(Beginning of Records supplied)
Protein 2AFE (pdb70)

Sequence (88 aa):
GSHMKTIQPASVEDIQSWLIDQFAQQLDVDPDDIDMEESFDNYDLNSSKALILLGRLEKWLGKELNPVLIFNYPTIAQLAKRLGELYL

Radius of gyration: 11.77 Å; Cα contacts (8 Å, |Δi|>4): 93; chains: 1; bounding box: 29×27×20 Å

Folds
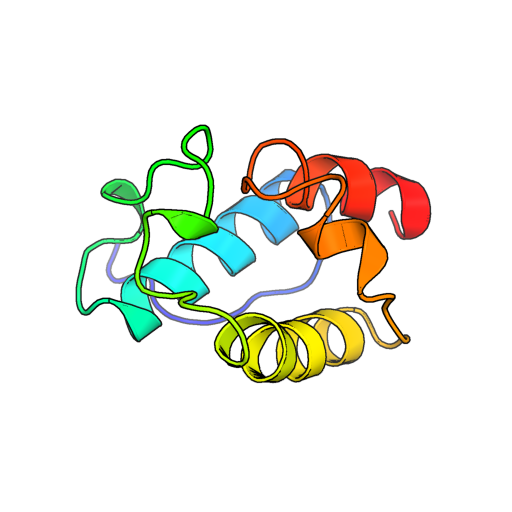eek 3Di:
DPDADQDAPPALVRLLLRVLNVLCVVQVHDSVPDFLPDFCCPPPCVDCVVVVVQVVVQVSLPHHDDCCCSVVRRGSVRSSHVCRVVRD

InterPro domains:
  IPR009081 Phosphopantetheine binding ACP domain [PF00550] (15-80)
  IPR009081 Phosphopantetheine binding ACP domain [PS50075] (10-84)
  IPR020806 Polyketide synthase-like, phosphopantetheine-binding domain [SM00823] (13-84)
  IPR036736 ACP-like superfamily [G3DSA:1.10.1200.10] (1-85)
  IPR036736 ACP-like superfamily [SSF47336] (8-83)

CATH classification: 1.10.1200.10

Solvent-accessible surface area: 5392 Å² total; per-residue (Å²): 118,126,86,134,171,71,75,109,28,77,55,47,124,19,0,35,44,4,3,23,3,10,2,1,71,56,49,145,67,100,28,147,97,13,79,71,131,74,33,7,100,110,45,61,10,125,78,80,48,6,111,80,9,12,36,117,3,37,127,48,23,59,126,135,25,80,69,72,19,24,156,70,44,36,6,0,29,73,5,0,117,75,0,12,117,93,61,89

Nearest PDB structures (foldseek):
  2afe-assembly1_A  TM=1.011E+00  e=2.829E-17  Nostoc sp. PCC 7120 = FACHB-418
  6c4q-assembly1_A  TM=9.050E-01  e=8.108E-04  Mycobacterium tuberculosis H37Rv
  6d8j-assembly1_A  TM=9.148E-01  e=1.131E-03  Mycobacterium tuberculosis H37Rv
  2liw-assembly1_A  TM=7.652E-01  e=2.868E-03  Lyngbya majuscula
  2l22-assembly1_A  TM=8.829E-01  e=3.589E-02  Pseudomonas fluorescens

Structure (mmCIF, N/CA/C/O backbone):
data_2AFE
#
_entry.id   2AFE
#
loop_
_atom_site.g
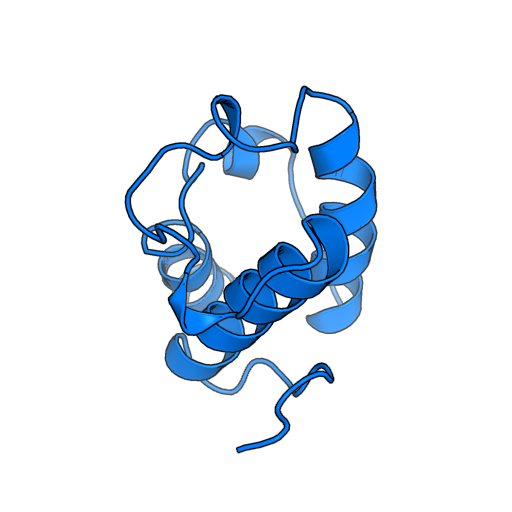roup_PDB
_atom_site.id
_atom_site.type_symbol
_atom_site.label_atom_id
_atom_site.label_alt_id
_atom_site.label_comp_id
_atom_site.label_asym_id
_atom_site.label_entity_id
_atom_site.label_seq_id
_atom_site.pdbx_PDB_ins_code
_atom_site.Cartn_x
_atom_site.Cartn_y
_atom_site.Cartn_z
_atom_site.occupancy
_atom_site.B_iso_or_equiv
_atom_site.auth_seq_id
_atom_site.auth_comp_id
_atom_site.auth_asym_id
_atom_site.auth_atom_id
_atom_site.pdbx_PDB_model_num
ATOM 1 N N . GLY A 1 1 ? -14.966 -12.632 -3.248 1.00 0.00 1 GLY A N 1
ATOM 2 C CA . GLY A 1 1 ? -15.926 -11.721 -2.623 1.00 0.00 1 GLY A CA 1
ATOM 3 C C . GLY A 1 1 ? -15.730 -11.691 -1.121 1.00 0.00 1 GLY A C 1
ATOM 4 O O . GLY A 1 1 ? -14.982 -12.506 -0.569 1.00 0.00 1 GLY A O 1
ATOM 8 N N . SER A 1 2 ? -16.395 -10.749 -0.447 1.00 0.00 2 SER A N 1
ATOM 9 C CA . SER A 1 2 ? -16.208 -10.458 0.973 1.00 0.00 2 SER A CA 1
ATOM 10 C C . SER A 1 2 ? -14.717 -10.397 1.348 1.00 0.00 2 SER A C 1
ATOM 11 O O . SER A 1 2 ? -14.316 -10.906 2.402 1.00 0.00 2 SER A O 1
ATOM 19 N N . HIS A 1 3 ? -13.879 -9.841 0.465 1.00 0.00 3 HIS A N 1
ATOM 20 C CA . HIS A 1 3 ? -12.481 -9.597 0.772 1.00 0.00 3 HIS A CA 1
ATOM 21 C C . HIS A 1 3 ? -12.409 -8.501 1.837 1.00 0.00 3 HIS A C 1
ATOM 22 O O . HIS A 1 3 ? -13.318 -7.674 1.937 1.00 0.00 3 HIS A O 1
ATOM 36 N N . MET A 1 4 ? -11.357 -8.564 2.655 1.00 0.00 4 MET A N 1
ATOM 37 C CA . MET A 1 4 ? -11.003 -7.750 3.815 1.00 0.00 4 MET A CA 1
ATOM 38 C C . MET A 1 4 ? -10.132 -8.662 4.666 1.00 0.00 4 MET A C 1
ATOM 39 O O . MET A 1 4 ? -10.669 -9.517 5.370 1.00 0.00 4 MET A O 1
ATOM 53 N N . LYS A 1 5 ? -8.809 -8.575 4.530 1.00 0.00 5 LYS A N 1
ATOM 54 C CA . LYS A 1 5 ? -7.772 -9.278 5.298 1.00 0.00 5 LYS A CA 1
ATOM 55 C C . LYS A 1 5 ? -6.507 -9.256 4.474 1.00 0.00 5 LYS A C 1
ATOM 56 O O . LYS A 1 5 ? -6.539 -9.459 3.260 1.00 0.00 5 LYS A O 1
ATOM 75 N N . THR A 1 6 ? -5.396 -9.074 5.167 1.00 0.00 6 THR A N 1
ATOM 76 C CA . THR A 1 6 ? -4.060 -9.096 4.614 1.00 0.00 6 THR A CA 1
ATOM 77 C C . THR A 1 6 ? -3.723 -10.511 4.114 1.00 0.00 6 THR A C 1
ATOM 78 O O . THR A 1 6 ? -4.434 -11.470 4.432 1.00 0.00 6 THR A O 1
ATOM 89 N N . ILE A 1 7 ? -2.639 -10.651 3.346 1.00 0.00 7 ILE A N 1
ATOM 90 C CA . ILE A 1 7 ? -2.208 -11.906 2.742 1.00 0.00 7 ILE A CA 1
ATOM 91 C C . ILE A 1 7 ? -0.706 -11.998 3.052 1.00 0.00 7 ILE A C 1
ATOM 92 O O . ILE A 1 7 ? -0.349 -11.891 4.232 1.00 0.00 7 ILE A O 1
ATOM 108 N N . GLN A 1 8 ? 0.181 -12.162 2.069 1.00 0.00 8 GLN A N 1
ATOM 109 C CA . GLN A 1 8 ? 1.630 -12.204 2.223 1.00 0.00 8 GLN A CA 1
ATOM 110 C C . GLN A 1 8 ? 2.259 -11.925 0.859 1.00 0.00 8 GLN A C 1
ATOM 111 O O . GLN A 1 8 ? 1.848 -12.538 -0.122 1.00 0.00 8 GLN A O 1
ATOM 125 N N . PRO A 1 9 ? 3.272 -11.056 0.794 1.00 0.00 9 PRO A N 1
ATOM 126 C CA . PRO A 1 9 ? 3.814 -10.512 -0.438 1.00 0.00 9 PRO A CA 1
ATOM 127 C C . PRO A 1 9 ? 4.502 -11.640 -1.229 1.00 0.00 9 PRO A C 1
ATOM 128 O O . PRO A 1 9 ? 5.672 -11.959 -0.997 1.00 0.00 9 PRO A O 1
ATOM 139 N N . ALA A 1 10 ? 3.765 -12.274 -2.143 1.00 0.00 10 ALA A N 1
ATOM 140 C CA . ALA A 1 10 ? 4.248 -13.400 -2.939 1.00 0.00 10 ALA A CA 1
ATOM 141 C C . ALA A 1 10 ? 4.424 -13.043 -4.409 1.00 0.00 10 ALA A C 1
ATOM 142 O O . ALA A 1 10 ? 4.969 -13.827 -5.180 1.00 0.00 10 ALA A O 1
ATOM 149 N N . SER A 1 11 ? 3.925 -11.885 -4.813 1.00 0.00 11 SER A N 1
ATOM 150 C CA . SER A 1 11 ? 4.216 -11.212 -6.062 1.00 0.00 11 SER A CA 1
ATOM 151 C C . SER A 1 11 ? 3.637 -9.813 -5.918 1.00 0.00 11 SER A C 1
ATOM 152 O O . SER A 1 11 ? 2.907 -9.540 -4.958 1.00 0.00 11 SER A O 1
ATOM 160 N N . VAL A 1 12 ? 3.945 -8.919 -6.853 1.00 0.00 12 VAL A N 1
ATOM 161 C CA . VAL A 1 12 ? 3.403 -7.564 -6.869 1.00 0.00 12 VAL A CA 1
ATOM 162 C C . VAL A 1 12 ? 1.862 -7.591 -6.827 1.00 0.00 12 VAL A C 1
ATOM 163 O O . VAL A 1 12 ? 1.261 -6.684 -6.262 1.00 0.00 12 VAL A O 1
ATOM 176 N N . GLU A 1 13 ? 1.211 -8.614 -7.392 1.00 0.00 13 GLU A N 1
ATOM 177 C CA . GLU A 1 13 ? -0.233 -8.847 -7.337 1.00 0.00 13 GLU A CA 1
ATOM 178 C C . GLU A 1 13 ? -0.743 -8.840 -5.896 1.00 0.00 13 GLU A C 1
ATOM 179 O O . GLU A 1 13 ? -1.810 -8.300 -5.606 1.00 0.00 13 GLU A O 1
ATOM 191 N N . ASP A 1 14 ? 0.024 -9.452 -4.998 1.00 0.00 14 ASP A N 1
ATOM 192 C CA . ASP A 1 14 ? -0.339 -9.577 -3.600 1.00 0.00 14 ASP A CA 1
ATOM 193 C C . ASP A 1 14 ? -0.161 -8.234 -2.903 1.00 0.00 14 ASP A C 1
ATOM 194 O O . ASP A 1 14 ? -1.090 -7.727 -2.277 1.00 0.00 14 ASP A O 1
ATOM 203 N N . ILE A 1 15 ? 1.011 -7.610 -3.091 1.00 0.00 15 ILE A N 1
ATOM 204 C CA . ILE A 1 15 ? 1.317 -6.305 -2.511 1.00 0.00 15 ILE A CA 1
ATOM 205 C C . ILE A 1 15 ? 0.259 -5.271 -2.968 1.00 0.00 15 ILE A C 1
ATOM 206 O O . ILE A 1 15 ? -0.177 -4.460 -2.151 1.00 0.00 15 ILE A O 1
ATOM 222 N N . GLN A 1 16 ? -0.183 -5.304 -4.238 1.00 0.00 16 GLN A N 1
ATOM 223 C CA . GLN A 1 16 ? -1.300 -4.513 -4.772 1.00 0.00 16 GLN A CA 1
ATOM 224 C C . GLN A 1 16 ? -2.541 -4.769 -3.941 1.00 0.00 16 GLN A C 1
ATOM 225 O O . GLN A 1 16 ? -3.005 -3.825 -3.310 1.00 0.00 16 GLN A O 1
ATOM 239 N N . SER A 1 17 ? -3.080 -5.989 -3.907 1.00 0.00 17 SER A N 1
ATOM 240 C CA . SER A 1 17 ? -4.328 -6.214 -3.187 1.00 0.00 17 SER A CA 1
ATOM 241 C C . SER A 1 17 ? -4.236 -5.869 -1.703 1.00 0.00 17 SER A C 1
ATOM 242 O O . SER A 1 17 ? -5.229 -5.422 -1.136 1.00 0.00 17 SER A O 1
ATOM 250 N N . TRP A 1 18 ? -3.057 -6.002 -1.103 1.00 0.00 18 TRP A N 1
ATOM 251 C CA . TRP A 1 18 ? -2.829 -5.649 0.287 1.00 0.00 18 TRP A CA 1
ATOM 252 C C . TRP A 1 18 ? -2.975 -4.157 0.458 1.00 0.00 18 TRP A C 1
ATOM 253 O O . TRP A 1 18 ? -3.733 -3.702 1.312 1.00 0.00 18 TRP A O 1
ATOM 274 N N . LEU A 1 19 ? -2.236 -3.393 -0.351 1.00 0.00 19 LEU A N 1
ATOM 275 C CA . LEU A 1 19 ? -2.290 -1.945 -0.329 1.00 0.00 19 LEU A CA 1
ATOM 276 C C . LEU A 1 19 ? -3.726 -1.510 -0.545 1.00 0.00 19 LEU A C 1
ATOM 277 O O . LEU A 1 19 ? -4.222 -0.690 0.220 1.00 0.00 19 LEU A O 1
ATOM 293 N N . ILE A 1 20 ? -4.378 -2.094 -1.544 1.00 0.00 20 ILE A N 1
ATOM 294 C CA . ILE A 1 20 ? -5.711 -1.729 -1.970 1.00 0.00 20 ILE A CA 1
ATOM 295 C C . ILE A 1 20 ? -6.709 -1.952 -0.830 1.00 0.00 20 ILE A C 1
ATOM 296 O O . ILE A 1 20 ? -7.493 -1.071 -0.500 1.00 0.00 20 ILE A O 1
ATOM 312 N N . ASP A 1 21 ? -6.726 -3.140 -0.238 1.00 0.00 21 ASP A N 1
ATOM 313 C CA . ASP A 1 21 ? -7.694 -3.485 0.796 1.00 
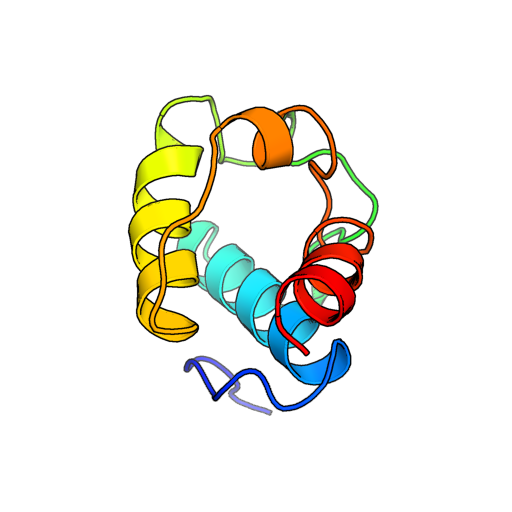0.00 21 ASP A CA 1
ATOM 314 C C . ASP A 1 21 ? -7.412 -2.673 2.046 1.00 0.00 21 ASP A C 1
ATOM 315 O O . ASP A 1 21 ? -8.328 -2.118 2.639 1.00 0.00 21 ASP A O 1
ATOM 324 N N . GLN A 1 22 ? -6.142 -2.526 2.425 1.00 0.00 22 GLN A N 1
ATOM 325 C CA . GLN A 1 22 ? -5.755 -1.640 3.510 1.00 0.00 22 GLN A CA 1
ATOM 326 C C . GLN A 1 22 ? -6.119 -0.172 3.211 1.00 0.00 22 GLN A C 1
ATOM 327 O O . GLN A 1 22 ? -6.183 0.620 4.156 1.00 0.00 22 GLN A O 1
ATOM 341 N N . PHE A 1 23 ? -6.396 0.203 1.964 1.00 0.00 23 PHE A N 1
ATOM 342 C CA . PHE A 1 23 ? -6.875 1.526 1.599 1.00 0.00 23 PHE A CA 1
ATOM 343 C C . PHE A 1 23 ? -8.380 1.484 1.841 1.00 0.00 23 PHE A C 1
ATOM 344 O O . PHE A 1 23 ? -8.890 2.305 2.593 1.00 0.00 23 PHE A O 1
ATOM 361 N N . ALA A 1 24 ? -9.069 0.464 1.302 1.00 0.00 24 ALA A N 1
ATOM 362 C CA . ALA A 1 24 ? -10.494 0.232 1.470 1.00 0.00 24 ALA A CA 1
ATOM 363 C C . ALA A 1 24 ? -10.892 0.346 2.942 1.00 0.00 24 ALA A C 1
ATOM 364 O O . ALA A 1 24 ? -11.743 1.148 3.300 1.00 0.00 24 ALA A O 1
ATOM 371 N N . GLN A 1 25 ? -10.211 -0.410 3.805 1.00 0.00 25 GLN A N 1
ATOM 372 C CA . GLN A 1 25 ? -10.461 -0.517 5.239 1.00 0.00 25 GLN A CA 1
ATOM 373 C C . GLN A 1 25 ? -9.996 0.719 6.015 1.00 0.00 25 GLN A C 1
ATOM 374 O O . GLN A 1 25 ? -10.292 0.832 7.208 1.00 0.00 25 GLN A O 1
ATOM 388 N N . GLN A 1 26 ? -9.218 1.622 5.410 1.00 0.00 26 GLN A N 1
ATOM 389 C CA . GLN A 1 26 ? -9.017 2.942 5.991 1.00 0.00 26 GLN A CA 1
ATOM 390 C C . GLN A 1 26 ? -10.209 3.835 5.642 1.00 0.00 26 GLN A C 1
ATOM 391 O O . GLN A 1 26 ? -10.640 4.622 6.477 1.00 0.00 26 GLN A O 1
ATOM 405 N N . LEU A 1 27 ? -10.710 3.726 4.415 1.00 0.00 27 LEU A N 1
ATOM 406 C CA . LEU A 1 27 ? -11.593 4.687 3.772 1.00 0.00 27 LEU A CA 1
ATOM 407 C C . LEU A 1 27 ? -13.069 4.315 3.891 1.00 0.00 27 LEU A C 1
ATOM 408 O O . LEU A 1 27 ? -13.926 5.166 3.646 1.00 0.00 27 LEU A O 1
ATOM 424 N N . ASP A 1 28 ? -13.370 3.095 4.337 1.00 0.00 28 ASP A N 1
ATOM 425 C CA . ASP A 1 28 ? -14.678 2.496 4.576 1.00 0.00 28 ASP A CA 1
ATOM 426 C C . ASP A 1 28 ? -15.341 2.025 3.264 1.00 0.00 28 ASP A C 1
ATOM 427 O O . ASP A 1 28 ? -16.559 1.838 3.212 1.00 0.00 28 ASP A O 1
ATOM 436 N N . VAL A 1 29 ? -14.555 1.797 2.203 1.00 0.00 29 VAL A N 1
ATOM 437 C CA . VAL A 1 29 ? -15.014 1.550 0.826 1.00 0.00 29 VAL A CA 1
ATOM 438 C C . VAL A 1 29 ? -14.745 0.124 0.350 1.00 0.00 29 VAL A C 1
ATOM 439 O O . VAL A 1 29 ? -14.376 -0.737 1.152 1.00 0.00 29 VAL A O 1
ATOM 452 N N . ASP A 1 30 ? -15.046 -0.188 -0.914 1.00 0.00 30 ASP A N 1
ATOM 453 C CA . ASP A 1 30 ? -14.638 -1.430 -1.527 1.00 0.00 30 ASP A CA 1
ATOM 454 C C . ASP A 1 30 ? -13.173 -1.269 -1.913 1.00 0.00 30 ASP A C 1
ATOM 455 O O . ASP A 1 30 ? -12.733 -0.166 -2.240 1.00 0.00 30 ASP A O 1
ATOM 464 N N . PRO A 1 31 ? -12.415 -2.366 -1.974 1.00 0.00 31 PRO A N 1
ATOM 465 C CA . PRO A 1 31 ? -11.057 -2.320 -2.476 1.00 0.00 31 PRO A CA 1
ATOM 466 C C . PRO A 1 31 ? -11.031 -1.877 -3.931 1.00 0.00 31 PRO A C 1
ATOM 467 O O . PRO A 1 31 ? -10.175 -1.108 -4.351 1.00 0.00 31 PRO A O 1
ATOM 478 N N . ASP A 1 32 ? -12.007 -2.339 -4.700 1.00 0.00 32 ASP A N 1
ATOM 479 C CA . ASP A 1 32 ? -12.059 -2.078 -6.121 1.00 0.00 32 ASP A CA 1
ATOM 480 C C . ASP A 1 32 ? -12.391 -0.607 -6.404 1.00 0.00 32 ASP A C 1
ATOM 481 O O . ASP A 1 32 ? -12.333 -0.185 -7.555 1.00 0.00 32 ASP A O 1
ATOM 490 N N . ASP A 1 33 ? -12.760 0.173 -5.380 1.00 0.00 33 ASP A N 1
ATOM 491 C CA . ASP A 1 33 ? -13.020 1.617 -5.500 1.00 0.00 33 ASP A CA 1
ATOM 492 C C . ASP A 1 33 ? -11.737 2.452 -5.329 1.00 0.00 33 ASP A C 1
ATOM 493 O O . ASP A 1 33 ? -11.764 3.678 -5.495 1.00 0.00 33 ASP A O 1
ATOM 502 N N . ILE A 1 34 ? -10.608 1.816 -4.997 1.00 0.00 34 ILE A N 1
ATOM 503 C CA . ILE A 1 34 ? -9.317 2.485 -4.843 1.00 0.00 34 ILE A CA 1
ATOM 504 C C . ILE A 1 34 ? -8.612 2.748 -6.185 1.00 0.00 34 ILE A C 1
ATOM 505 O O . ILE A 1 34 ? -8.309 1.821 -6.946 1.00 0.00 34 ILE A O 1
ATOM 521 N N . ASP A 1 35 ? -8.239 4.012 -6.441 1.00 0.00 35 ASP A N 1
ATOM 522 C CA . ASP A 1 35 ? -7.410 4.416 -7.552 1.00 0.00 35 ASP A CA 1
ATOM 523 C C . ASP A 1 35 ? -5.950 4.123 -7.232 1.00 0.00 35 ASP A C 1
ATOM 524 O O . ASP A 1 35 ? -5.216 4.985 -6.738 1.00 0.00 35 ASP A O 1
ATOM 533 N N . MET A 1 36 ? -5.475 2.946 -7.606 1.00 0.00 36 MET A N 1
(End of Records supplied)
• _What you need to do_
Reproduce each line above that contains "tuberculosis".

• _Written response_
  6c4q-assembly1_A  TM=9.050E-01  e=8.108E-04  Mycobacterium tuberculosis H37Rv
  6d8j-assembly1_A  TM=9.148E-01  e=1.131E-03  Mycobacterium tuberculosis H37Rv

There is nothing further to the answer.